Review Comment:
GENERAL COMMENTS
The paper is very well written and straightforward to understand. The main contributions lie in the design of the dataset generation algorithm following the public transit planning methodology (as well as the population distribution) and a set of evaluation metrics for comparison with other (real) datasets. The generated datasets are of potential value to the research communities to benchmark different storage, query and search techniques.

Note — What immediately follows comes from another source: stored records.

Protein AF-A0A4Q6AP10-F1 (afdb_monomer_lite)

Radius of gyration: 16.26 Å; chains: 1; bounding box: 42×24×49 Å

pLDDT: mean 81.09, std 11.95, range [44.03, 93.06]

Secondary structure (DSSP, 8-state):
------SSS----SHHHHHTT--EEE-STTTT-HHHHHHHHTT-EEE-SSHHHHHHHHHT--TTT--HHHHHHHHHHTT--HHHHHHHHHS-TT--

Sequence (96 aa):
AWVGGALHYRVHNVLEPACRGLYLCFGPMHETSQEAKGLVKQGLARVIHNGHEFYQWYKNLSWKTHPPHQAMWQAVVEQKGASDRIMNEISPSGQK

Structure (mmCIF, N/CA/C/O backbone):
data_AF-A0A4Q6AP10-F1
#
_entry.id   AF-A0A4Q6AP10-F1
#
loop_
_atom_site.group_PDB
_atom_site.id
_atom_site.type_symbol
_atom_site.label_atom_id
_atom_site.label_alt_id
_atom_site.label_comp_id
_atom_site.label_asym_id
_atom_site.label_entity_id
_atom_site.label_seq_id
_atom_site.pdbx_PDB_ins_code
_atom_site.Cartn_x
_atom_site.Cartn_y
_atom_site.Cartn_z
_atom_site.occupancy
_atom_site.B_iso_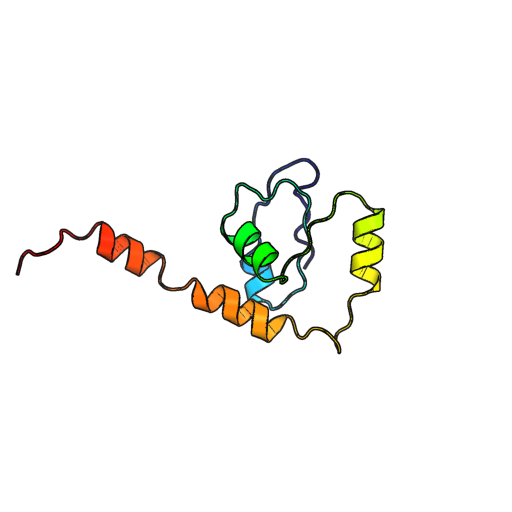or_equiv
_atom_site.auth_seq_id
_atom_site.auth_comp_id
_atom_site.auth_asym_id
_atom_site.auth_atom_id
_atom_site.pdbx_PDB_model_num
ATOM 1 N N . ALA A 1 1 ? -3.733 4.003 -8.122 1.00 47.66 1 ALA A N 1
ATOM 2 C CA . ALA A 1 1 ? -3.596 5.407 -7.720 1.00 47.66 1 ALA A CA 1
ATOM 3 C C . ALA A 1 1 ? -2.233 5.528 -7.100 1.00 47.66 1 ALA A C 1
ATOM 5 O O . ALA A 1 1 ? -1.871 4.704 -6.272 1.00 47.66 1 ALA A O 1
ATOM 6 N N . TRP A 1 2 ? -1.479 6.528 -7.524 1.00 48.69 2 TRP A N 1
ATOM 7 C CA . TRP A 1 2 ? -0.298 6.932 -6.792 1.00 48.69 2 TRP A CA 1
ATOM 8 C C . TRP A 1 2 ? -0.763 7.585 -5.491 1.00 48.69 2 TRP A C 1
ATOM 10 O O . TRP A 1 2 ? -1.419 8.624 -5.527 1.00 48.69 2 TRP A O 1
ATOM 20 N N . VAL A 1 3 ? -0.452 6.970 -4.352 1.00 56.88 3 VAL A N 1
ATOM 21 C CA . VAL A 1 3 ? -0.377 7.720 -3.098 1.00 56.88 3 VAL A CA 1
ATOM 22 C C . VAL A 1 3 ? 1.007 8.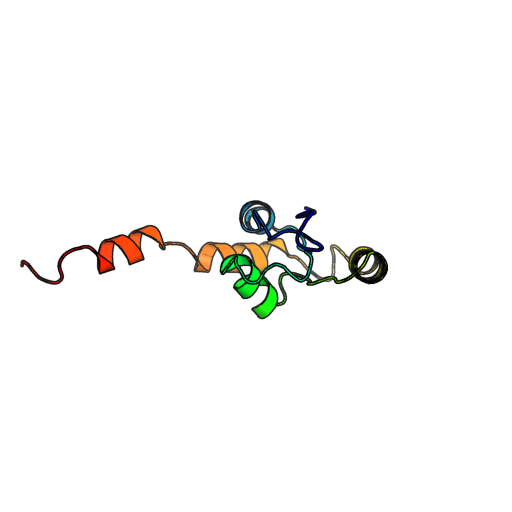350 -3.096 1.00 56.88 3 VAL A C 1
ATOM 24 O O . VAL A 1 3 ? 1.987 7.746 -2.666 1.00 56.88 3 VAL A O 1
ATOM 27 N N . GLY A 1 4 ? 1.107 9.533 -3.696 1.00 54.66 4 GLY A N 1
ATOM 28 C CA . GLY A 1 4 ? 2.344 10.299 -3.705 1.00 54.66 4 GLY A CA 1
ATOM 29 C C . GLY A 1 4 ? 2.696 10.799 -2.318 1.00 54.66 4 GLY A C 1
ATOM 30 O O . GLY A 1 4 ? 1.892 11.474 -1.683 1.00 54.66 4 GLY A O 1
ATOM 31 N N . GLY A 1 5 ? 3.896 10.450 -1.847 1.00 65.50 5 GLY A N 1
ATOM 32 C CA . GLY A 1 5 ? 4.412 10.876 -0.549 1.00 65.50 5 GLY A CA 1
ATOM 33 C C . GLY A 1 5 ? 5.338 9.850 0.101 1.00 65.50 5 GLY A C 1
ATOM 34 O O . GLY A 1 5 ? 5.770 8.878 -0.520 1.00 65.50 5 GLY A O 1
ATOM 35 N N . ALA A 1 6 ? 5.662 10.077 1.370 1.00 69.06 6 ALA A N 1
ATOM 36 C CA . ALA A 1 6 ? 6.442 9.181 2.230 1.00 69.06 6 ALA A CA 1
ATOM 37 C C . ALA A 1 6 ? 7.910 8.952 1.888 1.00 69.06 6 ALA A C 1
ATOM 39 O O . ALA A 1 6 ? 8.582 8.245 2.632 1.00 69.06 6 ALA A O 1
ATOM 40 N N . LEU A 1 7 ? 8.449 9.608 0.857 1.00 73.56 7 LEU A N 1
ATOM 41 C CA . LEU A 1 7 ? 9.904 9.707 0.693 1.00 73.56 7 LEU A CA 1
ATOM 42 C C . LEU A 1 7 ? 10.519 10.656 1.734 1.00 73.56 7 LEU A C 1
ATOM 44 O O . LEU A 1 7 ? 11.534 10.325 2.330 1.00 73.56 7 LEU A O 1
ATOM 48 N N . HIS A 1 8 ? 9.864 11.793 1.999 1.00 74.75 8 HIS A N 1
ATOM 49 C CA . HIS A 1 8 ? 10.326 12.802 2.968 1.00 74.75 8 HIS A CA 1
ATOM 50 C C . HIS A 1 8 ? 9.276 13.165 4.038 1.00 74.75 8 HIS A C 1
ATOM 52 O O . HIS A 1 8 ? 9.626 13.674 5.096 1.00 74.75 8 HIS A O 1
ATOM 58 N N . TYR A 1 9 ? 7.989 12.895 3.787 1.00 77.56 9 TYR A N 1
ATOM 59 C CA . TYR A 1 9 ? 6.861 13.269 4.656 1.00 77.56 9 TYR A CA 1
ATOM 60 C C . TYR A 1 9 ? 5.855 12.137 4.764 1.00 77.56 9 TYR A C 1
ATOM 62 O O . TYR A 1 9 ? 5.608 11.491 3.761 1.00 77.56 9 TYR A O 1
ATOM 70 N N . ARG A 1 10 ? 5.241 11.934 5.934 1.00 82.31 10 ARG A N 1
ATOM 71 C CA . ARG A 1 10 ? 4.364 10.787 6.236 1.00 82.31 10 ARG A CA 1
ATOM 72 C C . ARG A 1 10 ? 3.298 10.457 5.176 1.00 82.31 10 ARG A C 1
ATOM 74 O O . ARG A 1 10 ? 2.822 11.325 4.452 1.00 82.31 10 ARG A O 1
ATOM 81 N N . VAL A 1 11 ? 2.858 9.201 5.150 1.00 84.62 11 VAL A N 1
ATOM 82 C CA . VAL A 1 11 ? 1.654 8.790 4.406 1.00 84.62 11 VAL A CA 1
ATOM 83 C C . VAL A 1 11 ? 0.415 9.486 4.985 1.00 84.62 11 VAL A C 1
ATOM 85 O O . VAL A 1 11 ? 0.196 9.458 6.193 1.00 84.62 11 VAL A O 1
ATOM 88 N N . HIS A 1 12 ? -0.400 10.095 4.121 1.00 79.56 12 HIS A N 1
ATOM 89 C CA . HIS A 1 12 ? -1.613 10.816 4.528 1.00 79.56 12 HIS A CA 1
ATOM 90 C C . HIS A 1 12 ? -2.908 10.028 4.300 1.00 79.56 12 HIS A C 1
ATOM 92 O O . HIS A 1 12 ? -3.866 10.224 5.039 1.00 79.56 12 HIS A O 1
ATOM 98 N N . ASN A 1 13 ? -2.957 9.154 3.290 1.00 83.69 13 ASN A N 1
ATOM 99 C CA . ASN A 1 13 ? -4.136 8.340 2.994 1.00 83.69 13 ASN A CA 1
ATOM 100 C C . ASN A 1 13 ? -3.765 7.143 2.109 1.00 83.69 13 ASN A C 1
ATOM 102 O O . ASN A 1 13 ? -3.190 7.322 1.039 1.00 83.69 13 ASN A O 1
ATOM 106 N N . VAL A 1 14 ? -4.132 5.936 2.536 1.00 87.50 14 VAL A N 1
ATOM 107 C CA . VAL A 1 14 ? -4.016 4.693 1.748 1.00 87.50 14 VAL A CA 1
ATOM 108 C C . VAL A 1 14 ? -5.348 3.968 1.579 1.00 87.50 14 VAL A C 1
ATOM 110 O O . VAL A 1 14 ? -5.467 3.126 0.693 1.00 87.50 14 VAL A O 1
ATOM 113 N N . LEU A 1 15 ? -6.360 4.307 2.382 1.00 87.38 15 LEU A N 1
ATOM 114 C CA . LEU A 1 15 ? -7.644 3.612 2.382 1.00 87.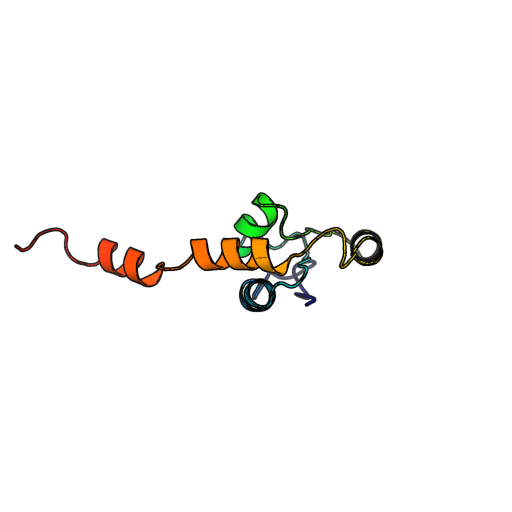38 15 LEU A CA 1
ATOM 115 C C . LEU A 1 15 ? -8.468 3.943 1.142 1.00 87.38 15 LEU A C 1
ATOM 117 O O . LEU A 1 15 ? -8.945 3.031 0.482 1.00 87.38 15 LEU A O 1
ATOM 121 N N . GLU A 1 16 ? -8.604 5.219 0.775 1.00 84.44 16 GLU A N 1
ATOM 122 C CA . GLU A 1 16 ? -9.386 5.607 -0.409 1.00 84.44 16 GLU A CA 1
ATOM 123 C C . GLU A 1 16 ? -8.931 4.891 -1.700 1.00 84.44 16 GLU A C 1
ATOM 125 O O . GLU A 1 16 ? -9.773 4.321 -2.403 1.00 84.44 16 GLU A O 1
ATOM 130 N N . PRO A 1 17 ? -7.628 4.846 -2.034 1.00 85.75 17 PRO A N 1
ATOM 131 C CA . PRO A 1 17 ? -7.174 4.099 -3.200 1.00 85.75 17 PRO A CA 1
ATOM 132 C C . PRO A 1 17 ? -7.230 2.576 -3.012 1.00 85.75 17 PRO A C 1
ATOM 134 O O . PRO A 1 17 ? -7.463 1.874 -3.999 1.00 85.75 17 PRO A O 1
ATOM 137 N N . ALA A 1 18 ? -7.090 2.061 -1.783 1.00 86.25 18 ALA A N 1
ATOM 138 C CA . ALA A 1 18 ? -7.306 0.643 -1.491 1.00 86.25 18 ALA A CA 1
ATOM 139 C C . ALA A 1 18 ? -8.760 0.217 -1.749 1.00 86.25 18 ALA A C 1
ATOM 141 O O . ALA A 1 18 ? -8.991 -0.789 -2.418 1.00 86.25 18 ALA A O 1
ATOM 142 N N . CYS A 1 19 ? -9.737 1.029 -1.331 1.00 84.38 19 CYS A N 1
ATOM 143 C CA . CYS A 1 19 ? -11.164 0.814 -1.593 1.00 84.38 19 CYS A CA 1
ATOM 144 C C . CYS A 1 19 ? -11.479 0.726 -3.090 1.00 84.38 19 CYS A C 1
ATOM 146 O O . CYS A 1 19 ? -12.414 0.039 -3.487 1.00 84.38 19 CYS A O 1
ATOM 148 N N . ARG A 1 20 ? -10.704 1.425 -3.928 1.00 82.00 20 ARG A N 1
ATOM 149 C CA . ARG A 1 20 ? -10.841 1.401 -5.392 1.00 82.00 20 ARG A CA 1
ATOM 150 C C . ARG A 1 20 ? -10.079 0.250 -6.054 1.00 82.00 20 ARG A C 1
ATOM 152 O O . ARG A 1 20 ? -10.011 0.199 -7.280 1.00 82.00 20 ARG A O 1
ATOM 159 N N . GLY A 1 21 ? -9.481 -0.652 -5.275 1.00 80.25 21 GLY A N 1
ATOM 160 C CA . GLY A 1 21 ? -8.778 -1.816 -5.804 1.00 80.25 21 GLY A CA 1
ATOM 161 C C . GLY A 1 21 ? -7.502 -1.477 -6.564 1.00 80.25 21 GLY A C 1
ATOM 162 O O . GLY A 1 21 ? -7.137 -2.182 -7.505 1.00 80.25 21 GLY A O 1
ATOM 163 N N . LEU A 1 22 ? -6.859 -0.364 -6.217 1.00 83.06 22 LEU A N 1
ATOM 164 C CA . LEU A 1 22 ? -5.719 0.151 -6.957 1.00 83.06 22 LEU A CA 1
ATOM 165 C C . LEU A 1 22 ? -4.395 -0.356 -6.386 1.00 83.06 22 LEU A C 1
ATOM 167 O O . LEU A 1 22 ? -4.257 -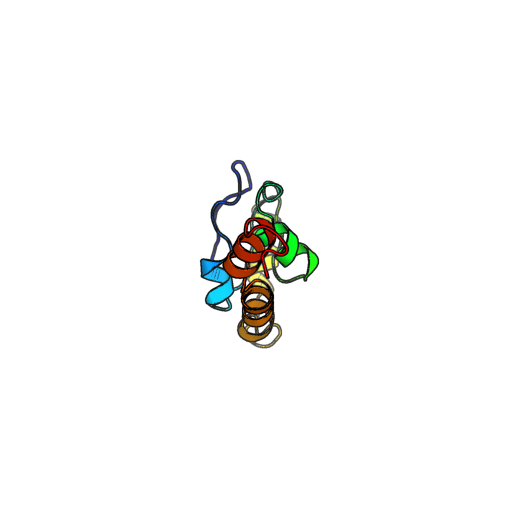0.517 -5.180 1.00 83.06 22 LEU A O 1
ATOM 171 N N . TYR A 1 23 ? -3.385 -0.501 -7.248 1.00 84.00 23 TYR A N 1
ATOM 172 C CA . TYR A 1 23 ? -2.005 -0.691 -6.801 1.00 84.00 23 TYR A CA 1
ATOM 173 C C . TYR A 1 23 ? -1.555 0.464 -5.910 1.00 84.00 23 TYR A C 1
ATOM 175 O O . TYR A 1 23 ? -1.799 1.632 -6.245 1.00 84.00 23 TYR A O 1
ATOM 183 N N . LEU A 1 24 ? -0.856 0.123 -4.828 1.00 87.81 24 LEU A N 1
ATOM 184 C CA . LEU A 1 24 ? -0.300 1.077 -3.882 1.00 87.81 24 LEU A CA 1
ATOM 185 C C . LEU A 1 24 ? 1.216 0.964 -3.808 1.00 87.81 24 LEU A C 1
ATOM 187 O O . LEU A 1 24 ? 1.771 -0.114 -3.603 1.00 87.81 24 LEU A O 1
ATOM 191 N N . CYS A 1 25 ? 1.868 2.115 -3.897 1.00 89.81 25 CYS A N 1
ATOM 192 C CA . CYS A 1 25 ? 3.236 2.291 -3.445 1.00 89.81 25 CYS A CA 1
ATOM 193 C C . CYS A 1 25 ? 3.369 3.609 -2.687 1.00 89.81 25 CYS A C 1
ATOM 195 O O . CYS A 1 25 ? 2.652 4.565 -2.990 1.00 89.81 25 CYS A O 1
ATOM 197 N N . PHE A 1 26 ? 4.315 3.671 -1.758 1.00 91.25 26 PHE A N 1
ATOM 198 C CA . PHE A 1 26 ? 4.681 4.881 -1.023 1.00 91.25 26 PHE A CA 1
ATOM 199 C C . PHE A 1 26 ? 6.111 4.756 -0.479 1.00 91.25 26 PHE A C 1
ATOM 201 O O . PHE A 1 26 ? 6.695 3.672 -0.488 1.00 91.25 26 PHE A O 1
ATOM 208 N N . GLY A 1 27 ? 6.699 5.869 -0.040 1.00 91.75 27 GLY A N 1
ATOM 209 C CA . GL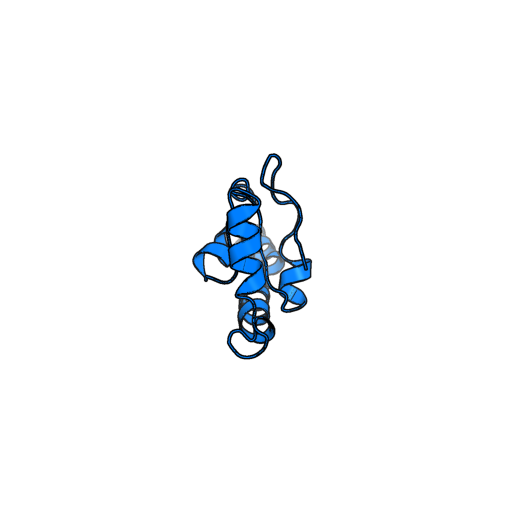Y A 1 27 ? 8.030 5.854 0.566 1.00 91.75 27 GLY A CA 1
ATOM 210 C C . GLY A 1 27 ? 8.094 5.261 1.986 1.00 91.75 27 GLY A C 1
ATOM 211 O O . GLY A 1 27 ? 7.058 4.923 2.564 1.00 91.75 27 GLY A O 1
ATOM 212 N N . PRO A 1 28 ? 9.298 5.136 2.576 1.00 90.44 28 PRO A N 1
ATOM 213 C CA . PRO A 1 28 ? 9.514 4.450 3.854 1.00 90.44 28 PRO A CA 1
ATOM 214 C C . PRO A 1 28 ? 8.804 5.103 5.047 1.00 90.44 28 PRO A C 1
ATOM 216 O O . PRO A 1 28 ? 8.523 4.419 6.031 1.00 90.44 28 PRO A O 1
ATOM 219 N N . MET A 1 29 ? 8.439 6.386 4.967 1.00 89.75 29 MET A N 1
ATOM 220 C CA . MET A 1 29 ? 7.786 7.135 6.052 1.00 89.75 29 MET A CA 1
ATOM 221 C C . MET A 1 29 ? 6.289 6.792 6.210 1.00 89.75 29 MET A C 1
ATOM 223 O O . MET A 1 29 ? 5.425 7.669 6.236 1.00 89.75 29 MET A O 1
ATOM 227 N N . HIS A 1 30 ? 5.960 5.506 6.314 1.00 89.62 30 HIS A N 1
ATOM 228 C CA . HIS A 1 30 ? 4.598 4.976 6.445 1.00 89.62 30 HIS A CA 1
ATOM 229 C C . HIS A 1 30 ? 4.252 4.514 7.871 1.00 89.62 30 HIS A C 1
ATOM 231 O O . HIS A 1 30 ? 3.098 4.214 8.164 1.00 89.62 30 HIS A O 1
ATOM 237 N N . GLU A 1 31 ? 5.230 4.531 8.780 1.00 88.25 31 GLU A N 1
ATOM 238 C CA . GLU A 1 31 ? 5.143 3.972 10.136 1.00 88.25 31 GLU A CA 1
ATOM 239 C C . GLU A 1 31 ? 4.064 4.597 11.042 1.00 88.25 31 GLU A C 1
ATOM 241 O O . GLU A 1 31 ? 3.711 4.047 12.086 1.00 88.25 31 GLU A O 1
ATOM 246 N N . THR A 1 32 ? 3.532 5.755 10.668 1.00 87.38 32 THR A N 1
ATOM 247 C CA . THR A 1 32 ? 2.482 6.445 11.430 1.00 87.38 32 THR A CA 1
ATOM 248 C C . THR A 1 32 ? 1.066 6.059 11.001 1.00 87.38 32 THR A C 1
ATOM 250 O O . THR A 1 32 ? 0.123 6.390 11.711 1.00 87.38 32 THR A O 1
ATOM 253 N N . SER A 1 33 ? 0.901 5.329 9.891 1.00 89.12 33 SER A N 1
ATOM 254 C CA . SER A 1 33 ? -0.393 4.800 9.445 1.00 89.12 33 SER A CA 1
ATOM 255 C C . SER A 1 33 ? -0.458 3.296 9.696 1.00 89.12 33 SER A C 1
ATOM 257 O O . SER A 1 33 ? 0.300 2.517 9.113 1.00 89.12 33 SER A O 1
ATOM 259 N N . GLN A 1 34 ? -1.384 2.881 10.561 1.00 89.19 34 GLN A N 1
ATOM 260 C CA . GLN A 1 34 ? -1.625 1.461 10.844 1.00 89.19 34 GLN A CA 1
ATOM 261 C C . GLN A 1 34 ? -2.158 0.731 9.607 1.00 89.19 34 GLN A C 1
ATOM 263 O O . GLN A 1 34 ? -1.810 -0.421 9.355 1.00 89.19 34 GLN A O 1
ATOM 268 N N . GLU A 1 35 ? -2.933 1.429 8.784 1.00 88.56 35 GLU A N 1
ATOM 269 C CA . GLU A 1 35 ? -3.471 0.931 7.523 1.00 88.56 35 GLU A CA 1
ATOM 270 C C . GLU A 1 35 ? -2.344 0.666 6.523 1.00 88.56 35 GLU A C 1
ATOM 272 O O . GLU A 1 35 ? -2.294 -0.402 5.913 1.00 88.56 35 GLU A O 1
ATOM 277 N N . ALA A 1 36 ? -1.393 1.597 6.395 1.00 90.25 36 ALA A N 1
ATOM 278 C CA . ALA A 1 36 ? -0.240 1.426 5.517 1.00 90.25 36 ALA A CA 1
ATOM 279 C C . ALA A 1 36 ? 0.622 0.234 5.957 1.00 90.25 36 ALA A C 1
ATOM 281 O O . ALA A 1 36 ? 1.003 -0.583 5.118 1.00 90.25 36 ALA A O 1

Having said that, I would point out that it is not easy for me to find very notable novelties from the paper, although there are some interesting ideas in it. This is my major (and only) concern, and the reason that I would not recommend an accept immediately. The work in my opinion represents a significant amount of engineering effort and has achieved reasonably good results with respect to the evaluation metrics. Some parts of the paper are written in a style very much like a project deliverable (details can be found below). The authors are suggested to revise them. Below are some of the other comments that might be useful to the authors to further improve the presentation of the paper.
OTHER COMMENTS
- in introduction, the authors claim that the main contribution of the paper is a mimicking algorithm for generating realistic public transport data. However, in the 1st paragraph, they also say that “different information architectures with varying trade-offs exist” and then quickly discuss the architectural choice. How is the architectural choice influencing/related to the focus of the paper?
- in introduction, “Our second main contribution is an implementation of this algorithm…”. This could be combined with the 1st contribution as they are both about the algorithm.
- in introduction, “semantic data models. [9,4]”, -> “semantic data models [9,4].”
- in section 2.1 Spatiotemporal Dataset Generation, “…over which objects can move at a certain speed based.”, remove “based”.
- in section 2.1, “…are represented as two-dimensional areas that exist for a period in time over the network, which apply a decreasing factor on the maximum speed of the objects in that area.”. This sentence does not read well and needs to be rephrased. How can one represent weather conditions and event as a two diminutional areas?
- in section 2.1, for the three methods to select the starting node, it would be better to present them in bullet points or a table. It would also be better to explicitly mention what the two/one dimensional distribution functions are.
- in section 2.1, “…generate new instances based on a set of dependency rules (called “rules” [20]).”, what is an instance here? It would be better to briefly mention what the instance represents in [20]. “(called “rules” [20])” can be removed. It would be better to present these dependencies in bullet points or a table.
- section 2.2 also discusses methods for synthetic datasets generation but with RDF, it can be combined with section 2.1.
- in section 2.2, “…since this level of structuredness will have an impact on how certain data is stored in RDF data management systems”. I am not able to understand what is meant by this sentence here.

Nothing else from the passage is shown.